A logarithmic solution based on K-th order statistics
An easier solution which doesn’t feature as many corner cases relies on a sorted variation of k-th order statistic and works by progressively discharging half of the interval necessary to reach \( k \) till convergence.

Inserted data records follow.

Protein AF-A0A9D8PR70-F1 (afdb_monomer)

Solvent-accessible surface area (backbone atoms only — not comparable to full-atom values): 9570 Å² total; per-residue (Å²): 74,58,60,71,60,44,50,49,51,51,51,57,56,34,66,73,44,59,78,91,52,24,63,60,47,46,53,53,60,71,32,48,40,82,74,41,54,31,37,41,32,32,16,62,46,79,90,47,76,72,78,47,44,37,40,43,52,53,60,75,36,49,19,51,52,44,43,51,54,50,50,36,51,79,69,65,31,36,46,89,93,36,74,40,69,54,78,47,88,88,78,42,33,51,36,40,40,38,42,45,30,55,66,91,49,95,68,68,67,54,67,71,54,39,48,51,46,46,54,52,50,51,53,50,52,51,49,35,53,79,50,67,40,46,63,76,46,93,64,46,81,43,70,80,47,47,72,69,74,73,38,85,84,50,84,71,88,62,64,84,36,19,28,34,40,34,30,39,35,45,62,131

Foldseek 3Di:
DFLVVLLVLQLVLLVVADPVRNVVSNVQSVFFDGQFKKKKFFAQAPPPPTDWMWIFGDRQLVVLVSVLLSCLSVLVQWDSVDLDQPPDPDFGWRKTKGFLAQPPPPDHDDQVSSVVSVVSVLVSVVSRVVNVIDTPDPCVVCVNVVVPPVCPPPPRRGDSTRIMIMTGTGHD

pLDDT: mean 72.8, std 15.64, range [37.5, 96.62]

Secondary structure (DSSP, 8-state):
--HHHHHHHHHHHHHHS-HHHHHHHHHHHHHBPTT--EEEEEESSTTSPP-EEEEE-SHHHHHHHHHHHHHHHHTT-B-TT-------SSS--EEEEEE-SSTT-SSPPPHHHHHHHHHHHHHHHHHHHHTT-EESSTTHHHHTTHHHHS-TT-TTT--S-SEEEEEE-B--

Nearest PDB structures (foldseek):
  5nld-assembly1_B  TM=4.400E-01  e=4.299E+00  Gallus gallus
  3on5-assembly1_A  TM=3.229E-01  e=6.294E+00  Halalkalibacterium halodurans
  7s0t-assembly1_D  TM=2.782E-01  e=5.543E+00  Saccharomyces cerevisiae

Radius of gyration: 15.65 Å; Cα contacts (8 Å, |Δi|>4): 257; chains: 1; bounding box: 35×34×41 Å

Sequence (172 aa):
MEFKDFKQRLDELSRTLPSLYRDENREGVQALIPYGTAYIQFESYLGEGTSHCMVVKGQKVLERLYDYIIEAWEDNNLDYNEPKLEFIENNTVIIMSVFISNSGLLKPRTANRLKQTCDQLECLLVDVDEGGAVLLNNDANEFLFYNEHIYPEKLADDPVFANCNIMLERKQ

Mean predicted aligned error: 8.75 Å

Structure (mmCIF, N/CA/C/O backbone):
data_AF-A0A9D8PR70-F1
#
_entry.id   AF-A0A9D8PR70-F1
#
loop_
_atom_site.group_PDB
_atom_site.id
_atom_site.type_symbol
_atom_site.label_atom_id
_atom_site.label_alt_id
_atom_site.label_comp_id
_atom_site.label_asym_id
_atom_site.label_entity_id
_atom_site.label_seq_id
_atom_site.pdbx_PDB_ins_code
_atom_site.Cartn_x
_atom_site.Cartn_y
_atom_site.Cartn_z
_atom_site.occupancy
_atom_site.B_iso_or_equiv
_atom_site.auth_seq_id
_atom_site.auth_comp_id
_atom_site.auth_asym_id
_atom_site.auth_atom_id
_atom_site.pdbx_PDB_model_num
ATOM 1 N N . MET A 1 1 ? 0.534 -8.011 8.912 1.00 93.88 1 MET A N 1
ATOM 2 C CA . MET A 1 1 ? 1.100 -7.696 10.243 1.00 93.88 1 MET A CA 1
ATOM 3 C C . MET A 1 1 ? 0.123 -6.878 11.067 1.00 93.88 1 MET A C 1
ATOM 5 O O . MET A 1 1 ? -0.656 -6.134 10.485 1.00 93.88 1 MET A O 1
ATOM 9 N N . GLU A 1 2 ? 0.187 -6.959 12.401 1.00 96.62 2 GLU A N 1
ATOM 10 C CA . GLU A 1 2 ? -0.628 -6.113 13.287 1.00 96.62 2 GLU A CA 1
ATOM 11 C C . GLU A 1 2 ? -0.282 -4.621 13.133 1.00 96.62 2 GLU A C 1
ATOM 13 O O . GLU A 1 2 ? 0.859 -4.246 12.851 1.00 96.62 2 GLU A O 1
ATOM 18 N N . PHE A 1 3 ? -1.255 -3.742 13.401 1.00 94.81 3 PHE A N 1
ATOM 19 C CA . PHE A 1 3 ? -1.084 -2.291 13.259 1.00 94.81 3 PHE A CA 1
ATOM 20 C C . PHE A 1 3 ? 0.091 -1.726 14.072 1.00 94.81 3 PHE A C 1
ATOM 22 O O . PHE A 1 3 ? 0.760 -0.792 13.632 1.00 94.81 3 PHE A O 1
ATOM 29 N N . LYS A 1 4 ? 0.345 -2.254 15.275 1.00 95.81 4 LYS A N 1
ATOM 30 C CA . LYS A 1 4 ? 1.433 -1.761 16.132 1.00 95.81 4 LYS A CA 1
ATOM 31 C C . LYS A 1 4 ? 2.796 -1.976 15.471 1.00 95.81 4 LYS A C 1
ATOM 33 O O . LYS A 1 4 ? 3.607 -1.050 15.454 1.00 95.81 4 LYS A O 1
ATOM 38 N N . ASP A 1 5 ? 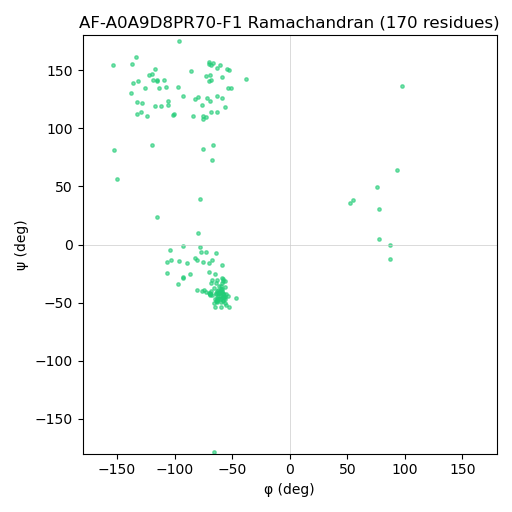3.011 -3.167 14.924 1.00 96.44 5 ASP A N 1
ATOM 39 C CA . ASP A 1 5 ? 4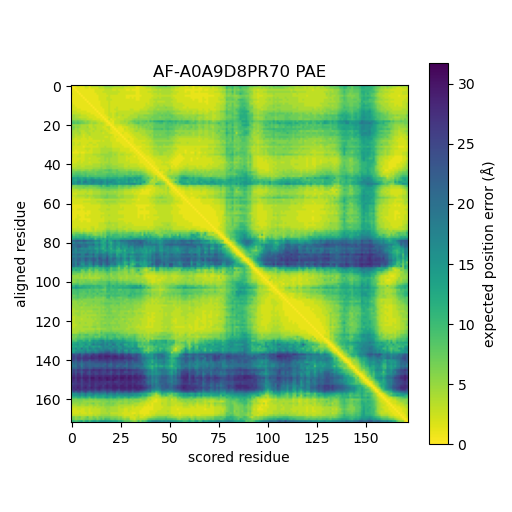.258 -3.539 14.259 1.00 96.44 5 ASP A CA 1
ATOM 40 C C . ASP A 1 5 ? 4.407 -2.771 12.946 1.00 96.44 5 ASP A C 1
ATOM 42 O O . ASP A 1 5 ? 5.466 -2.208 12.675 1.00 96.44 5 ASP A O 1
ATOM 46 N N . PHE A 1 6 ? 3.312 -2.640 12.191 1.00 93.44 6 PHE A N 1
ATOM 47 C CA . PHE A 1 6 ? 3.254 -1.803 10.996 1.00 93.44 6 PHE A CA 1
ATOM 48 C C . PHE A 1 6 ? 3.663 -0.359 11.274 1.00 93.44 6 PHE A C 1
ATOM 50 O O . PHE A 1 6 ? 4.563 0.175 10.627 1.00 93.44 6 PHE A O 1
ATOM 57 N N . LYS A 1 7 ? 3.042 0.268 12.278 1.00 91.62 7 LYS A N 1
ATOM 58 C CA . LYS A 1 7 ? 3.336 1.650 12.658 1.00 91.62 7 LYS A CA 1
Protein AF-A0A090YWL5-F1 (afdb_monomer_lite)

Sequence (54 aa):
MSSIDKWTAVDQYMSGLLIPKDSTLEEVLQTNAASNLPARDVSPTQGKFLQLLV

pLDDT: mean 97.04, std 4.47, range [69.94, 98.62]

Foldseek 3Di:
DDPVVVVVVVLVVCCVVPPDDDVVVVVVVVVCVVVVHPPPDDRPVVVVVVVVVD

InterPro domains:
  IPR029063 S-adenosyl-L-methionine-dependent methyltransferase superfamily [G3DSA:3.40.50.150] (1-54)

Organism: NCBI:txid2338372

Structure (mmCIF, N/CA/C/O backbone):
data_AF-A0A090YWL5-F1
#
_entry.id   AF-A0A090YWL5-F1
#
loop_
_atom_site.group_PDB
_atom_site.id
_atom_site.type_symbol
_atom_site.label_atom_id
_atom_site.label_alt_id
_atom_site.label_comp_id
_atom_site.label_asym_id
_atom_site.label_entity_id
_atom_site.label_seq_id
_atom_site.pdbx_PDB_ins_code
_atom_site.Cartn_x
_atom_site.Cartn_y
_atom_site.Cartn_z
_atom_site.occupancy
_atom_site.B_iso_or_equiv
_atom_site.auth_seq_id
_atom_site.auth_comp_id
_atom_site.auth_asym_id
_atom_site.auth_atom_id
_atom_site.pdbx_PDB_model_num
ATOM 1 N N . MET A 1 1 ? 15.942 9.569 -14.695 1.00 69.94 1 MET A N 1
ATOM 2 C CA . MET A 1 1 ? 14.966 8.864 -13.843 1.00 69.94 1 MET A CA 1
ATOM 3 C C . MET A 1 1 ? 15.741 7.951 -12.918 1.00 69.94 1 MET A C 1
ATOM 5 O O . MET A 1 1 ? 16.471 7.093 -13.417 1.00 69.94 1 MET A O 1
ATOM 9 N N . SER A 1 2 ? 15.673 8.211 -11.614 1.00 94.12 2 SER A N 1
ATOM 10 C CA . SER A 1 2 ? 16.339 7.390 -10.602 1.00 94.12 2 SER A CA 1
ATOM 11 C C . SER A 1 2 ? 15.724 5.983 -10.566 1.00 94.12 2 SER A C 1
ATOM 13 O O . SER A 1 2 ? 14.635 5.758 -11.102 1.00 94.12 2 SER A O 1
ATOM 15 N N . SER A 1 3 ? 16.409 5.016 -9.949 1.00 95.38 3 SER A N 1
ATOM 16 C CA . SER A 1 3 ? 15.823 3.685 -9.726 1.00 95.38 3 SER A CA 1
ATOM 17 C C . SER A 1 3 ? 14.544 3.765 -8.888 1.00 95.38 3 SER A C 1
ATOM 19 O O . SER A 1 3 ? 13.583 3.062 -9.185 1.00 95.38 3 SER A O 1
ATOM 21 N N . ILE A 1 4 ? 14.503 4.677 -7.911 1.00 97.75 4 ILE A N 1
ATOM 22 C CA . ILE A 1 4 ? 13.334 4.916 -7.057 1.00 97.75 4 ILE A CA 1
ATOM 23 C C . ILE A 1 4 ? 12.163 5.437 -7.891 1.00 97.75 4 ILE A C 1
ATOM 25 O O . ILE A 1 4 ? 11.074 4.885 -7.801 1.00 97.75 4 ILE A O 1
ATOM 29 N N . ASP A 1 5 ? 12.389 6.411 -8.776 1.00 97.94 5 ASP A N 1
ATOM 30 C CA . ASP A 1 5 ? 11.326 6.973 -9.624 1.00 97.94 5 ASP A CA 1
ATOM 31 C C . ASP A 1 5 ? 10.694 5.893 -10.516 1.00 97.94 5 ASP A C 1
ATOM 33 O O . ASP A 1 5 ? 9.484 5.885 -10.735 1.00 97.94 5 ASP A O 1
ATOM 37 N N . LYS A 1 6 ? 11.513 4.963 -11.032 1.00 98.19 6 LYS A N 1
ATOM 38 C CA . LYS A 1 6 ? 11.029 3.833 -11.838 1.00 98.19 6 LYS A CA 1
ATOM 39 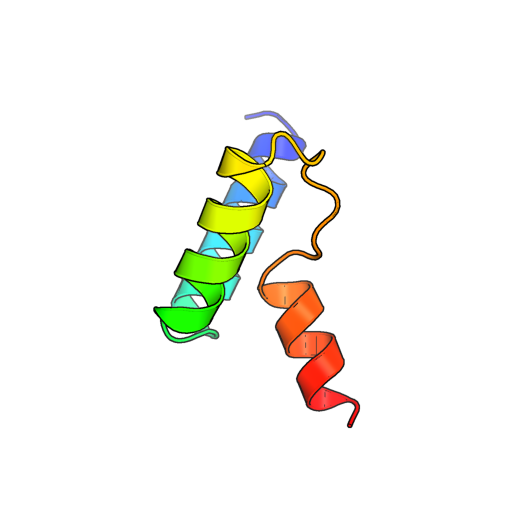C C . LYS A 1 6 ? 10.170 2.884 -11.017 1.00 98.19 6 LYS A C 1
ATOM 41 O O . LYS A 1 6 ? 9.108 2.490 -11.489 1.00 98.19 6 LYS A O 1
ATOM 46 N N . TRP A 1 7 ? 10.605 2.524 -9.814 1.00 98.25 7 TRP A N 1
ATOM 47 C CA . TRP A 1 7 ? 9.824 1.647 -8.945 1.00 98.25 7 TRP A CA 1
ATOM 48 C C . TRP A 1 7 ? 8.516 2.301 -8.502 1.00 98.25 7 TRP A C 1
ATOM 50 O O . TRP A 1 7 ? 7.477 1.657 -8.594 1.00 98.25 7 TRP A O 1
ATOM 60 N N . THR A 1 8 ? 8.535 3.587 -8.147 1.00 98.12 8 THR A N 1
ATOM 61 C CA . THR A 1 8 ? 7.321 4.347 -7.821 1.00 98.12 8 THR A CA 1
ATOM 62 C C . THR A 1 8 ? 6.341 4.376 -8.994 1.00 98.12 8 THR A C 1
ATOM 64 O O . THR A 1 8 ? 5.152 4.137 -8.801 1.00 98.12 8 THR A O 1
ATOM 67 N N . ALA A 1 9 ? 6.823 4.612 -10.220 1.00 98.38 9 ALA A N 1
ATOM 68 C CA . ALA A 1 9 ? 5.968 4.626 -11.407 1.00 98.38 9 ALA A CA 1
ATOM 69 C C . ALA A 1 9 ? 5.327 3.255 -11.685 1.00 98.38 9 ALA A C 1
ATOM 71 O O . ALA A 1 9 ? 4.147 3.179 -12.027 1.00 98.38 9 ALA A O 1
ATOM 72 N N . VAL A 1 10 ? 6.087 2.167 -11.514 1.00 98.12 10 VAL A N 1
ATOM 73 C CA . VAL A 1 10 ? 5.560 0.802 -11.663 1.00 98.12 10 VAL A CA 1
ATOM 74 C C . VAL A 1 10 ? 4.523 0.494 -10.582 1.00 98.12 10 VAL A C 1
ATOM 76 O O . VAL A 1 10 ? 3.462 -0.031 -10.910 1.00 98.12 10 VAL A O 1
ATOM 79 N N . ASP A 1 11 ? 4.784 0.846 -9.321 1.00 98.25 11 ASP A N 1
ATOM 80 C CA . ASP A 1 11 ? 3.853 0.585 -8.216 1.00 98.25 11 ASP A CA 1
ATOM 81 C C . ASP A 1 11 ? 2.540 1.371 -8.375 1.00 98.25 11 ASP A C 1
ATOM 83 O O . ASP A 1 11 ? 1.455 0.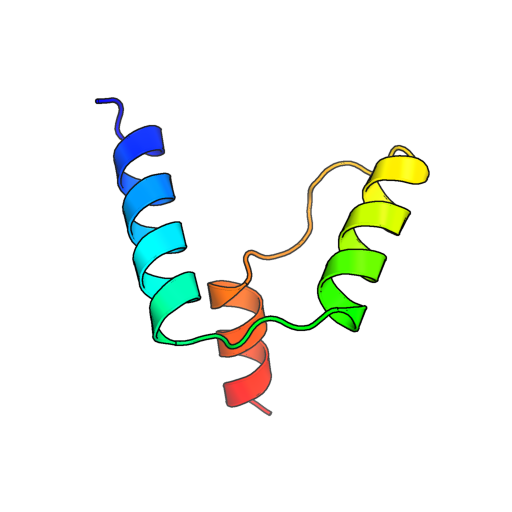819 -8.177 1.00 98.25 11 ASP A O 1
ATOM 87 N N . GLN A 1 12 ? 2.614 2.624 -8.842 1.00 98.31 12 GLN A N 1
ATOM 88 C CA . GLN A 1 12 ? 1.438 3.432 -9.186 1.00 98.31 12 GLN A CA 1
ATOM 89 C C . GLN A 1 12 ? 0.632 2.826 -10.339 1.00 98.31 12 GLN A C 1
ATOM 91 O O . GLN A 1 12 ? -0.594 2.753 -10.252 1.00 98.31 12 GLN A O 1
ATOM 96 N N . TYR A 1 13 ? 1.302 2.370 -11.402 1.00 98.44 13 TYR A N 1
ATOM 97 C CA . TYR A 1 13 ? 0.640 1.721 -12.534 1.00 98.44 13 TYR A CA 1
ATOM 98 C C . TYR A 1 13 ? -0.088 0.440 -12.105 1.00 98.44 13 TYR A C 1
ATOM 100 O O . TYR A 1 13 ? -1.265 0.263 -12.419 1.00 98.44 13 TYR A O 1
ATOM 108 N N . MET A 1 14 ? 0.587 -0.429 -11.346 1.00 98.50 14 MET A N 1
ATOM 109 C CA . MET A 1 14 ? 0.009 -1.692 -10.881 1.00 98.50 14 MET A CA 1
ATOM 110 C C . MET A 1 14 ? -1.147 -1.461 -9.908 1.00 98.50 14 MET A C 1
ATOM 112 O O . MET A 1 14 ? -2.207 -2.066 -10.065 1.00 98.50 14 MET A O 1
ATOM 116 N N . SER A 1 15 ? -0.979 -0.550 -8.945 1.00 98.06 15 SER A N 1
ATOM 117 C CA . SER A 1 15 ? -2.041 -0.191 -8.000 1.00 98.06 15 SER A CA 1
ATOM 118 C C . SER A 1 15 ? -3.259 0.377 -8.726 1.00 98.06 15 SER A C 1
ATOM 120 O O . SER A 1 15 ? -4.371 -0.073 -8.481 1.00 98.06 15 SER A O 1
ATOM 122 N N . GLY A 1 16 ? -3.060 1.303 -9.671 1.00 98.06 16 GLY A N 1
ATOM 123 C CA . GLY A 1 16 ? -4.156 1.925 -10.416 1.00 98.06 16 GLY A CA 1
ATOM 124 C C . GLY A 1 16 ? -4.933 0.962 -11.318 1.00 98.06 16 GLY A C 1
ATOM 125 O O . GLY A 1 16 ? -6.118 1.182 -11.557 1.00 98.06 16 GLY A O 1
ATOM 126 N N . LEU A 1 17 ? -4.290 -0.103 -11.809 1.00 98.25 17 LEU A N 1
ATOM 127 C CA . LEU A 1 17 ? -4.937 -1.109 -12.654 1.00 98.25 17 LEU A CA 1
ATOM 128 C C . LEU A 1 17 ? -5.653 -2.200 -11.843 1.00 98.25 17 LEU A C 1
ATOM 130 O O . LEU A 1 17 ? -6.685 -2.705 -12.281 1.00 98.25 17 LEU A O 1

int findKth(const vector<int>& v1, int v1_start, const vector<int>& v2, int v2_start, int k) {
if (v1_start >= v1.size()) return v2[v2_start + k - 1];
if (v2_start >= v2.size()) return v1[v1_start + k - 1];
if (k == 1) return min(v1[v1_start], v2[v2_start]);
const int delta = k / 2;
int val1 = (v1_start + delta - 1 < v1.size()) ? v1[v1_start + delta - 1] : numeric_limits<int>::max();
int val2 = (v2_start + delta - 1 < v2.size()) ? v2[v2_start + delta - 1] : numeric_limits<int>::max();
if (val1 < val2)
return findKth(v1, v1_start + delta, v2, v2_start, k - delta);
else
return findKth(v1, v1_start, v2, v2_start + delta, k - delta);
}
double findMedianSortedVectors(const vector<int> &v1, const vector<int> &v2) {
int len = v1.size() + v2.size();
if (len & 0x1) // is_odd
return findKth(v1, 0, v2, 0, len / 2 + 1);
else
return (findKth(v1, 0, v2, 0, len / 2) + findKth(v1, 0, v2, 0, len / 2 + 1)) / 2.0;
}The calculations are performed with one-based elements and ensure logarithmic complexity and are suited to find any \( k \) index element in two sorted arrays.